Researchers Blind and Deceive LiDAR in Autonomous Vehicles
In recent years, researchers worldwide have found that LiDAR isn't a foolproof vision technology in autonomous vehicles.
LiDAR-based object detection systems have become the go-to sensor option for autonomous vehicles (AVs), proving effective even in bad weather and low-light conditions. However, researchers worldwide have identified certain vulnerabilities in LiDAR that may make AVs susceptible to attacks and spoofing techniques. These attacks have been found to blind LiDAR to certain objects and cause LiDAR to make incorrect predictions about those objects' locations.
Researchers have discovered new laser attacks that can delete pedestrians and other obstacles from an AV's view.
This article highlights some of these recent findings and explores how OEMs can guard against both physical and cyber LiDAR attacks.
Physical Removal Attack "Tricks" LiDAR Object Detection
AV LiDAR systems are particularly susceptible to attacks that target object detection models. Researchers from the University of Florida recently identified a new attack that can delete certain data about obstacles, alter obstacle distance measurements, and create adversarial objects to confuse the systems. These attacks may be physical or virtual, posing a significant threat to LiDAR object detection systems and, by extension, AV users and pedestrians.

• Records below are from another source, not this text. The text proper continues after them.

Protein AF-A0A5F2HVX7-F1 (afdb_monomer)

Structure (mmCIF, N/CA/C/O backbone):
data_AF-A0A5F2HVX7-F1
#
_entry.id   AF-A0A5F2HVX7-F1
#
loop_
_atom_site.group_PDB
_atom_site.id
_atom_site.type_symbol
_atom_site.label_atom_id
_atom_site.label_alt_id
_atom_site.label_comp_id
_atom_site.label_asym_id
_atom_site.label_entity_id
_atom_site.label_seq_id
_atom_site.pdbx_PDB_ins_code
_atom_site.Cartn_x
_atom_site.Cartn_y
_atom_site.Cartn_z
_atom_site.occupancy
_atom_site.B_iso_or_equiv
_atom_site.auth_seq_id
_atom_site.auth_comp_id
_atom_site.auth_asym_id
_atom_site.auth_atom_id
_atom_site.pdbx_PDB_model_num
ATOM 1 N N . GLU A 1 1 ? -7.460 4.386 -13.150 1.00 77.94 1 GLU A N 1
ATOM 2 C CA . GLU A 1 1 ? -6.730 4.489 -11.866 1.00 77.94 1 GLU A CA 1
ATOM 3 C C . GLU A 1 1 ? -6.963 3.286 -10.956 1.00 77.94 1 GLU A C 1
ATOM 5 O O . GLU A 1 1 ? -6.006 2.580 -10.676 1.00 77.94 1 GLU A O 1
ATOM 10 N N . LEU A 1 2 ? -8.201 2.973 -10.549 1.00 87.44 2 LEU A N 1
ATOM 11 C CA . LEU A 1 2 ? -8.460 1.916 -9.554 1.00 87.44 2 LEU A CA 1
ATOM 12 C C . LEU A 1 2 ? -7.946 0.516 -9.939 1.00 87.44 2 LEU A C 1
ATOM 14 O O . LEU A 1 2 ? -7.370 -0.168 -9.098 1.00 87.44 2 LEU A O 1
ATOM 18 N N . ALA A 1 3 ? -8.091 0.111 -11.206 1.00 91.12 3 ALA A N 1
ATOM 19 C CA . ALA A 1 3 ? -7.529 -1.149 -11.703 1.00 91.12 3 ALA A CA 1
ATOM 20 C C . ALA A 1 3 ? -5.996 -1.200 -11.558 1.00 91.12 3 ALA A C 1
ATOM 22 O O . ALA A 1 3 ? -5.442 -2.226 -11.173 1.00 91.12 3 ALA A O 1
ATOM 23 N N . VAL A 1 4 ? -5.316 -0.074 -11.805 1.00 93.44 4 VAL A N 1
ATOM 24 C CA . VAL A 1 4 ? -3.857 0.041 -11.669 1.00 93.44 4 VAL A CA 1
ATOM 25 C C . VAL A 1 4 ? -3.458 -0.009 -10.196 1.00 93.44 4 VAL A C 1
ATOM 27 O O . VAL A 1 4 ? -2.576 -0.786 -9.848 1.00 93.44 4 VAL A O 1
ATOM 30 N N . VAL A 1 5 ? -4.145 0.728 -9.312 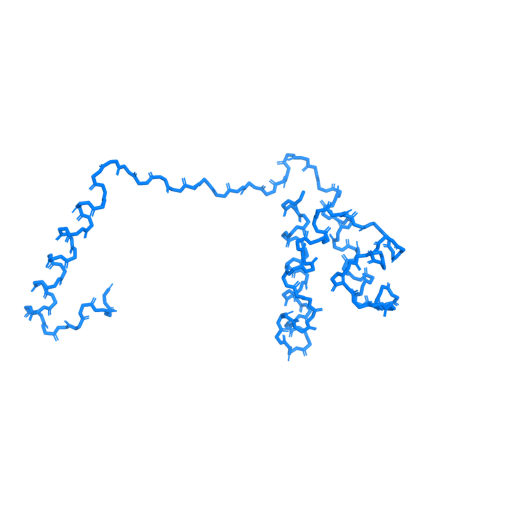1.00 94.38 5 VAL A N 1
ATOM 31 C CA . VAL A 1 5 ? -3.909 0.655 -7.856 1.00 94.38 5 VAL A CA 1
ATOM 32 C C . VAL A 1 5 ? -4.043 -0.784 -7.361 1.00 94.38 5 VAL A C 1
ATOM 34 O O . VAL A 1 5 ? -3.156 -1.281 -6.672 1.00 94.38 5 VAL A O 1
ATOM 37 N N . GLN A 1 6 ? -5.125 -1.470 -7.739 1.00 93.56 6 GLN A N 1
ATOM 38 C CA . GLN A 1 6 ? -5.376 -2.851 -7.335 1.00 93.56 6 GLN A CA 1
ATOM 39 C C . GLN A 1 6 ? -4.275 -3.795 -7.833 1.00 93.56 6 GLN A C 1
ATOM 41 O O . GLN A 1 6 ? -3.757 -4.597 -7.056 1.00 93.56 6 GLN A O 1
ATOM 46 N N . ALA A 1 7 ? -3.894 -3.692 -9.108 1.00 95.31 7 ALA A N 1
ATOM 47 C CA . ALA A 1 7 ? -2.873 -4.547 -9.701 1.00 95.31 7 ALA A CA 1
ATOM 48 C C . ALA A 1 7 ? -1.490 -4.324 -9.078 1.00 95.31 7 ALA A C 1
ATOM 50 O O . ALA A 1 7 ? -0.807 -5.292 -8.742 1.00 95.31 7 ALA A O 1
ATOM 51 N N . VAL A 1 8 ? -1.098 -3.065 -8.870 1.00 96.31 8 VAL A N 1
ATOM 52 C CA . VAL A 1 8 ? 0.184 -2.701 -8.253 1.00 96.31 8 VAL A CA 1
ATOM 53 C C . VAL A 1 8 ? 0.216 -3.114 -6.781 1.00 96.31 8 VAL A C 1
ATOM 55 O O . VAL A 1 8 ? 1.210 -3.680 -6.329 1.00 96.31 8 VAL A O 1
ATOM 58 N N . ALA A 1 9 ? -0.872 -2.909 -6.033 1.00 96.19 9 ALA A N 1
ATOM 59 C CA . ALA A 1 9 ? -0.971 -3.361 -4.647 1.00 96.19 9 ALA A CA 1
ATOM 60 C C . ALA A 1 9 ? -0.880 -4.892 -4.538 1.00 96.19 9 ALA A C 1
ATOM 62 O O . ALA A 1 9 ? -0.153 -5.404 -3.687 1.00 96.19 9 ALA A O 1
ATOM 63 N N . ALA A 1 10 ? -1.560 -5.621 -5.428 1.00 96.25 10 ALA A N 1
ATOM 64 C CA . ALA A 1 10 ? -1.506 -7.079 -5.472 1.00 96.25 10 ALA A CA 1
ATOM 65 C C . ALA A 1 10 ? -0.116 -7.599 -5.874 1.00 96.25 10 ALA A C 1
ATOM 67 O O . ALA A 1 10 ? 0.359 -8.580 -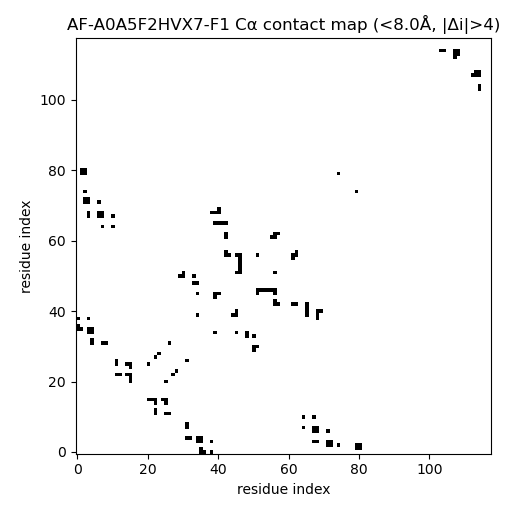5.306 1.00 96.25 10 ALA A O 1
ATOM 68 N N . TRP A 1 11 ? 0.547 -6.948 -6.834 1.00 97.19 11 TRP A N 1
ATOM 69 C CA . TRP A 1 11 ? 1.933 -7.250 -7.195 1.00 97.19 11 TRP A CA 1
ATOM 70 C C . TRP A 1 11 ? 2.874 -7.044 -6.006 1.00 97.19 11 TRP A C 1
ATOM 72 O O . TRP A 1 11 ? 3.629 -7.952 -5.667 1.00 97.19 11 TRP A O 1
ATOM 82 N N . ARG A 1 12 ? 2.758 -5.909 -5.306 1.00 97.38 12 ARG A N 1
ATOM 83 C CA . ARG A 1 12 ? 3.570 -5.613 -4.122 1.00 97.38 12 ARG A CA 1
ATOM 84 C C . ARG A 1 12 ? 3.405 -6.665 -3.030 1.00 97.38 12 ARG A C 1
ATOM 86 O O . ARG A 1 12 ? 4.388 -7.026 -2.396 1.00 97.38 12 ARG A O 1
ATOM 93 N N . GLU A 1 13 ? 2.179 -7.126 -2.786 1.00 97.44 13 GLU A N 1
ATOM 94 C CA . GLU A 1 13 ? 1.900 -8.164 -1.788 1.00 97.44 13 GLU A CA 1
ATOM 95 C C . GLU A 1 13 ? 2.611 -9.482 -2.13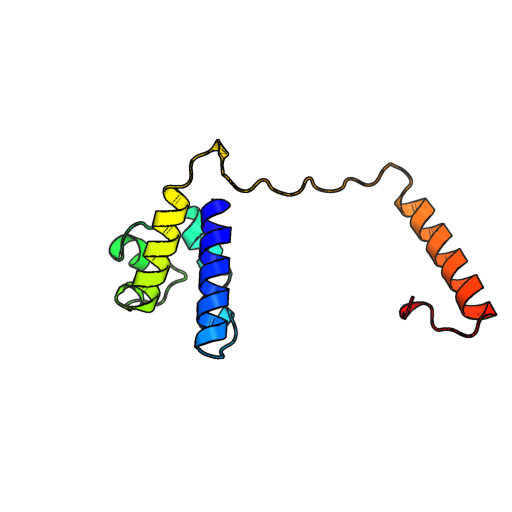3 1.00 97.44 13 GLU A C 1
ATOM 97 O O . GLU A 1 13 ? 3.227 -10.092 -1.262 1.00 97.44 13 GLU A O 1
ATOM 102 N N . ARG A 1 14 ? 2.593 -9.889 -3.411 1.00 97.19 14 ARG A N 1
ATOM 103 C CA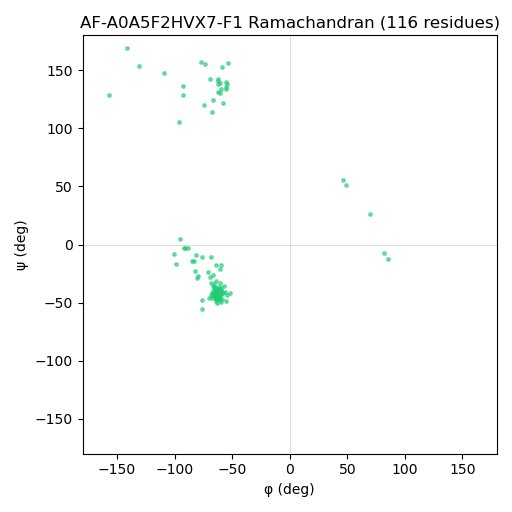 . ARG A 1 14 ? 3.310 -11.088 -3.873 1.00 97.19 14 ARG A CA 1
ATOM 104 C C . ARG A 1 14 ? 4.819 -10.947 -3.698 1.00 97.19 14 ARG A C 1
ATOM 106 O O . ARG A 1 14 ? 5.423 -11.792 -3.051 1.00 97.19 14 ARG A O 1
ATOM 113 N N . GLU A 1 15 ? 5.398 -9.846 -4.167 1.00 96.25 15 GLU A N 1
ATOM 114 C CA . GLU A 1 15 ? 6.835 -9.568 -4.028 1.00 96.25 15 GLU A CA 1
ATOM 115 C C . GLU A 1 15 ? 7.285 -9.513 -2.564 1.00 96.25 15 GLU A C 1
ATOM 117 O O . GLU A 1 15 ? 8.339 -10.033 -2.207 1.00 96.25 15 GLU A O 1
ATOM 122 N N . ALA A 1 16 ? 6.492 -8.872 -1.702 1.00 97.06 16 ALA A N 1
ATOM 123 C CA . ALA A 1 16 ? 6.787 -8.752 -0.279 1.00 97.06 16 ALA A CA 1
ATOM 124 C C . ALA A 1 16 ? 6.792 -10.122 0.403 1.00 97.06 16 ALA A C 1
ATOM 126 O O . ALA A 1 16 ? 7.685 -10.407 1.198 1.00 97.06 16 ALA A O 1
ATOM 127 N N . ARG A 1 17 ? 5.825 -10.976 0.049 1.00 97.19 17 ARG A N 1
ATOM 128 C CA . ARG A 1 17 ? 5.727 -12.347 0.547 1.00 97.19 17 ARG A CA 1
ATOM 129 C C . ARG A 1 17 ? 6.865 -13.230 0.042 1.00 97.19 17 ARG A C 1
ATOM 131 O O . ARG A 1 17 ? 7.443 -13.964 0.830 1.00 97.19 17 ARG A O 1
ATOM 138 N N . GLU A 1 18 ? 7.181 -13.171 -1.248 1.00 96.50 18 GLU A N 1
ATOM 139 C CA . GLU A 1 18 ? 8.242 -13.984 -1.860 1.00 96.50 18 GLU A CA 1
ATOM 140 C C . GLU A 1 18 ? 9.626 -13.633 -1.313 1.00 96.50 18 GLU A C 1
ATOM 142 O O . GLU A 1 18 ? 10.464 -14.510 -1.121 1.00 96.50 18 GLU A O 1
ATOM 147 N N . ARG A 1 19 ? 9.860 -12.348 -1.041 1.00 95.25 19 ARG A N 1
ATOM 148 C CA . ARG A 1 19 ? 11.140 -11.842 -0.536 1.00 95.25 19 ARG A CA 1
ATOM 149 C C . ARG A 1 19 ? 11.223 -11.792 0.988 1.00 95.25 19 ARG A C 1
ATOM 151 O O . ARG A 1 19 ? 12.261 -11.378 1.492 1.00 95.25 19 ARG A O 1
ATOM 158 N N . ASP A 1 20 ? 10.146 -12.148 1.686 1.00 97.12 20 ASP A N 1
ATOM 159 C CA . ASP A 1 20 ? 9.999 -12.046 3.143 1.00 97.12 20 ASP A CA 1
ATOM 160 C C . ASP A 1 20 ? 10.412 -10.667 3.697 1.00 97.12 20 ASP A C 1
ATOM 162 O O . ASP A 1 20 ? 11.249 -10.517 4.589 1.00 97.12 20 ASP A O 1
ATOM 166 N N . VAL A 1 21 ? 9.856 -9.605 3.106 1.00 96.75 21 VAL A N 1
ATOM 167 C CA . VAL A 1 21 ? 10.119 -8.222 3.525 1.00 96.75 21 VAL A CA 1
ATOM 168 C C . VAL A 1 21 ? 8.826 -7.433 3.700 1.00 96.75 21 VAL A C 1
ATOM 170 O O . VAL A 1 21 ? 7.838 -7.679 3.010 1.00 96.75 21 VAL A O 1
ATOM 173 N N . PRO A 1 22 ? 8.816 -6.397 4.560 1.00 97.25 22 PRO A N 1
ATOM 174 C CA . PRO A 1 22 ? 7.677 -5.497 4.658 1.00 97.25 22 PRO A CA 1
ATOM 175 C C . PRO A 1 22 ? 7.325 -4.874 3.303 1.00 97.25 22 PRO A C 1
ATOM 177 O O . PRO A 1 22 ? 8.202 -4.419 2.569 1.00 97.25 22 PRO A O 1
ATOM 180 N N . ARG A 1 23 ? 6.029 -4.750 3.010 1.00 96.00 23 ARG A N 1
ATOM 181 C CA . ARG A 1 23 ? 5.501 -4.208 1.741 1.00 96.00 23 ARG A CA 1
ATOM 182 C C . ARG A 1 23 ? 6.095 -2.852 1.365 1.00 96.00 23 ARG A C 1
ATOM 184 O O . ARG A 1 23 ? 6.481 -2.644 0.219 1.00 96.00 23 ARG A O 1
ATOM 191 N N . GLY A 1 24 ? 6.255 -1.960 2.345 1.00 93.94 24 GLY A N 1
ATOM 192 C CA . GLY A 1 24 ? 6.862 -0.641 2.140 1.00 93.94 24 GLY A CA 1
ATOM 193 C C . GLY A 1 24 ? 8.337 -0.677 1.717 1.00 93.94 24 GLY A C 1
ATOM 194 O O . GLY A 1 24 ? 8.834 0.314 1.191 1.00 93.94 24 GLY A O 1
ATOM 195 N N . ARG A 1 25 ? 9.037 -1.806 1.911 1.00 94.44 25 ARG A N 1
ATOM 196 C CA . ARG A 1 25 ? 10.401 -2.027 1.406 1.00 94.44 25 ARG A CA 1
ATOM 197 C C . ARG A 1 25 ? 10.429 -2.415 -0.070 1.00 94.44 25 ARG A C 1
ATOM 199 O O . ARG A 1 25 ? 11.423 -2.143 -0.732 1.00 94.44 25 ARG A O 1
ATOM 206 N N . VAL A 1 26 ? 9.363 -3.034 -0.575 1.00 94.50 26 VAL A N 1
ATOM 207 C CA . VAL A 1 26 ? 9.204 -3.328 -2.005 1.00 94.50 26 VAL A CA 1
ATOM 208 C C . VAL A 1 26 ? 8.818 -2.058 -2.754 1.00 94.50 26 VAL A C 1
ATOM 210 O O . VAL A 1 26 ? 9.493 -1.669 -3.702 1.00 94.50 26 VAL A O 1
ATOM 213 N N . LEU A 1 27 ? 7.734 -1.413 -2.318 1.00 94.56 27 LEU A N 1
ATOM 214 C CA . LEU A 1 27 ? 7.210 -0.194 -2.923 1.00 94.56 27 LEU A CA 1
ATOM 215 C C . LEU A 1 27 ? 6.377 0.570 -1.888 1.00 94.56 27 LEU A C 1
ATOM 217 O O . LEU A 1 27 ? 5.486 0.004 -1.245 1.00 94.56 27 LEU A O 1
ATOM 221 N N . LYS A 1 28 ? 6.665 1.858 -1.715 1.00 94.81 28 LYS A N 1
ATOM 222 C CA . LYS A 1 28 ? 5.933 2.718 -0.782 1.00 94.81 28 LYS A CA 1
ATOM 223 C C . LYS A 1 28 ? 4.534 3.062 -1.316 1.00 94.81 28 LYS A C 1
ATOM 225 O O . LYS A 1 28 ? 4.297 3.008 -2.519 1.00 94.81 28 LYS A O 1
ATOM 230 N N . ASP A 1 29 ? 3.603 3.391 -0.420 1.00 95.00 29 ASP A N 1
ATOM 231 C CA . ASP A 1 29 ? 2.208 3.676 -0.794 1.00 95.00 29 ASP A CA 1
ATOM 232 C C . ASP A 1 29 ? 2.075 4.922 -1.683 1.00 95.00 29 ASP A C 1
ATOM 234 O O . ASP A 1 29 ? 1.308 4.910 -2.641 1.00 95.00 29 ASP A O 1
ATOM 238 N N . ASP A 1 30 ? 2.859 5.968 -1.418 1.00 94.75 30 ASP A N 1
ATOM 239 C CA . ASP A 1 30 ? 2.949 7.175 -2.253 1.00 94.75 30 ASP A CA 1
ATOM 240 C C . ASP A 1 30 ? 3.324 6.843 -3.705 1.00 94.75 30 ASP A C 1
ATOM 242 O O . ASP A 1 30 ? 2.713 7.369 -4.636 1.00 94.75 30 ASP A O 1
ATOM 246 N N . ALA A 1 31 ? 4.247 5.901 -3.906 1.00 95.06 31 ALA A N 1
ATOM 247 C CA . ALA A 1 31 ? 4.606 5.427 -5.236 1.00 95.06 31 ALA A CA 1
ATOM 248 C C . ALA A 1 31 ? 3.462 4.686 -5.937 1.00 95.06 31 ALA A C 1
ATOM 250 O O . ALA A 1 31 ? 3.269 4.863 -7.137 1.00 95.06 31 ALA A O 1
ATOM 251 N N . ILE A 1 32 ? 2.657 3.904 -5.208 1.00 95.62 32 ILE A N 1
ATOM 252 C CA . ILE A 1 32 ? 1.469 3.244 -5.780 1.00 95.62 32 ILE A CA 1
ATOM 253 C C . ILE A 1 32 ? 0.489 4.287 -6.322 1.00 95.62 32 ILE A C 1
ATOM 255 O O . ILE A 1 32 ? -0.023 4.125 -7.432 1.00 95.62 32 ILE A O 1
ATOM 259 N N . TYR A 1 33 ? 0.250 5.362 -5.567 1.00 94.81 33 TYR A N 1
ATOM 260 C CA . TYR A 1 33 ? -0.620 6.451 -6.007 1.00 94.81 33 TYR A CA 1
ATOM 261 C C . TYR A 1 33 ? -0.062 7.167 -7.239 1.00 94.81 33 TYR A C 1
ATOM 263 O O . TYR A 1 33 ? -0.799 7.362 -8.205 1.00 94.81 33 TYR A O 1
ATOM 271 N N . GLU A 1 34 ? 1.228 7.516 -7.247 1.00 95.62 34 GLU A N 1
ATOM 272 C CA . GLU A 1 34 ? 1.839 8.196 -8.396 1.00 95.62 34 GLU A CA 1
ATOM 273 C C . GLU A 1 34 ? 1.815 7.312 -9.656 1.00 95.62 34 GLU A C 1
ATOM 275 O O . GLU A 1 34 ? 1.433 7.780 -10.729 1.00 95.62 34 GLU A O 1
ATOM 280 N N . ILE A 1 35 ? 2.132 6.017 -9.531 1.00 96.00 35 ILE A N 1
ATOM 281 C CA . ILE A 1 35 ? 2.056 5.044 -10.633 1.00 96.00 35 ILE A CA 1
ATOM 282 C C . ILE A 1 35 ? 0.623 4.926 -11.161 1.00 96.00 35 ILE A C 1
ATOM 284 O O . ILE A 1 35 ? 0.421 4.861 -12.371 1.00 96.00 35 ILE A O 1
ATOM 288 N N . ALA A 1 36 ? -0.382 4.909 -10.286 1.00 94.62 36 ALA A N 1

PRA schematic. Image used courtesy of arXiv
Because LiDAR uses laser reflections to measure the distance of objects, the researchers hypothesized that attackers could confuse LiDAR systems by creating fake reflections. The team expertly timed an attack in which they shined lasers directly at a LiDAR system to "scramble" its object detection ability. This attack can cause the sensor to eliminate reflections from genuine obstacles and substitute them with fake ones.
The team demonstrated the effectiveness of this physical removal attack (PRA) against three conventional AV obstacle detectors and observed a 45° attack capability.
Frustum Attack Alters AV Perception of Object Location
Similar to this finding, researchers from Duke University and the University of Michigan found another LiDAR vulnerability using an attack strategy called a frustum attack. Using a laser gun, frustum attacks can alter an AV's perception of an obstacle's location.
A frustum attack undermines 3D point cloud LiDAR, which—under normal circumstances—uses sensors to collect numerous data points from an environment and depict them as dots throughout a 3D space. A frustum attack adds false data points in object detection systems, confusing the system into making hazardous decisions.
Depiction of a frustum attack. Image used courtesy of USENIX
While the researchers noted that it's unlikely attackers would physically plant laser guns along a road or on other vehicles to target highway commuters, they opined that military-level attackers could occur virtually to compromise several AVs at once with this technique.
Black Box Algorithm Causes LiDAR to Overlook 3D-printed Obstacles
In 2019, a group of researchers from Baidu Research, the University of Michigan, and the University of Illinois at Urbana-Champaign tested whether they could plant 3D-printed adversarial objects that would jeopardize LiDAR object detection systems and cause collisions.
LiDAR's inability to detect an adversarial object. Image used courtesy of LiDAR-Adv
This attack used an "evolution-based black box attack algorithm" on the researchers' target AI—Baidu’s home-grown autonomous driving platform called Apollo—from the outside. The researchers also tested their attack in a white box setting in which they slightly changed input images with "gradients" to move the output in a predicted direction.
The team hid specific targets and changed labels of samples before testing their attacks in both simulated and real-world settings. They found that their attack algorithm not only deceived LiDAR in simulated environments but also caused Apollo not to detect their 3D-printed adversarial samples in the real world.
Precautions Against LiDAR Vulnerabilities
OEMs can take certain design-level precautions to fortify LiDAR security and efficacy. For instance, in light of their PRA attack, University of Florida researchers recommended that developers update LiDAR sensors and the software that interprets raw data. OEMs must train their LiDAR software to identify telltale signatures of spoofed LiDAR reflections. Larger optical setups (e.g., magnifying lenses) and advanced tracking systems can increase LiDAR's receptive fields and accurately trail obstacles, significantly mitigating a PRA attack.
OEMs can also incorporate extra stereo cameras with overlapping fields of view at multiple locations of AVs to account for frustum attacks, accurately measure object distance, and ultimately maximize user and pedestrian safety.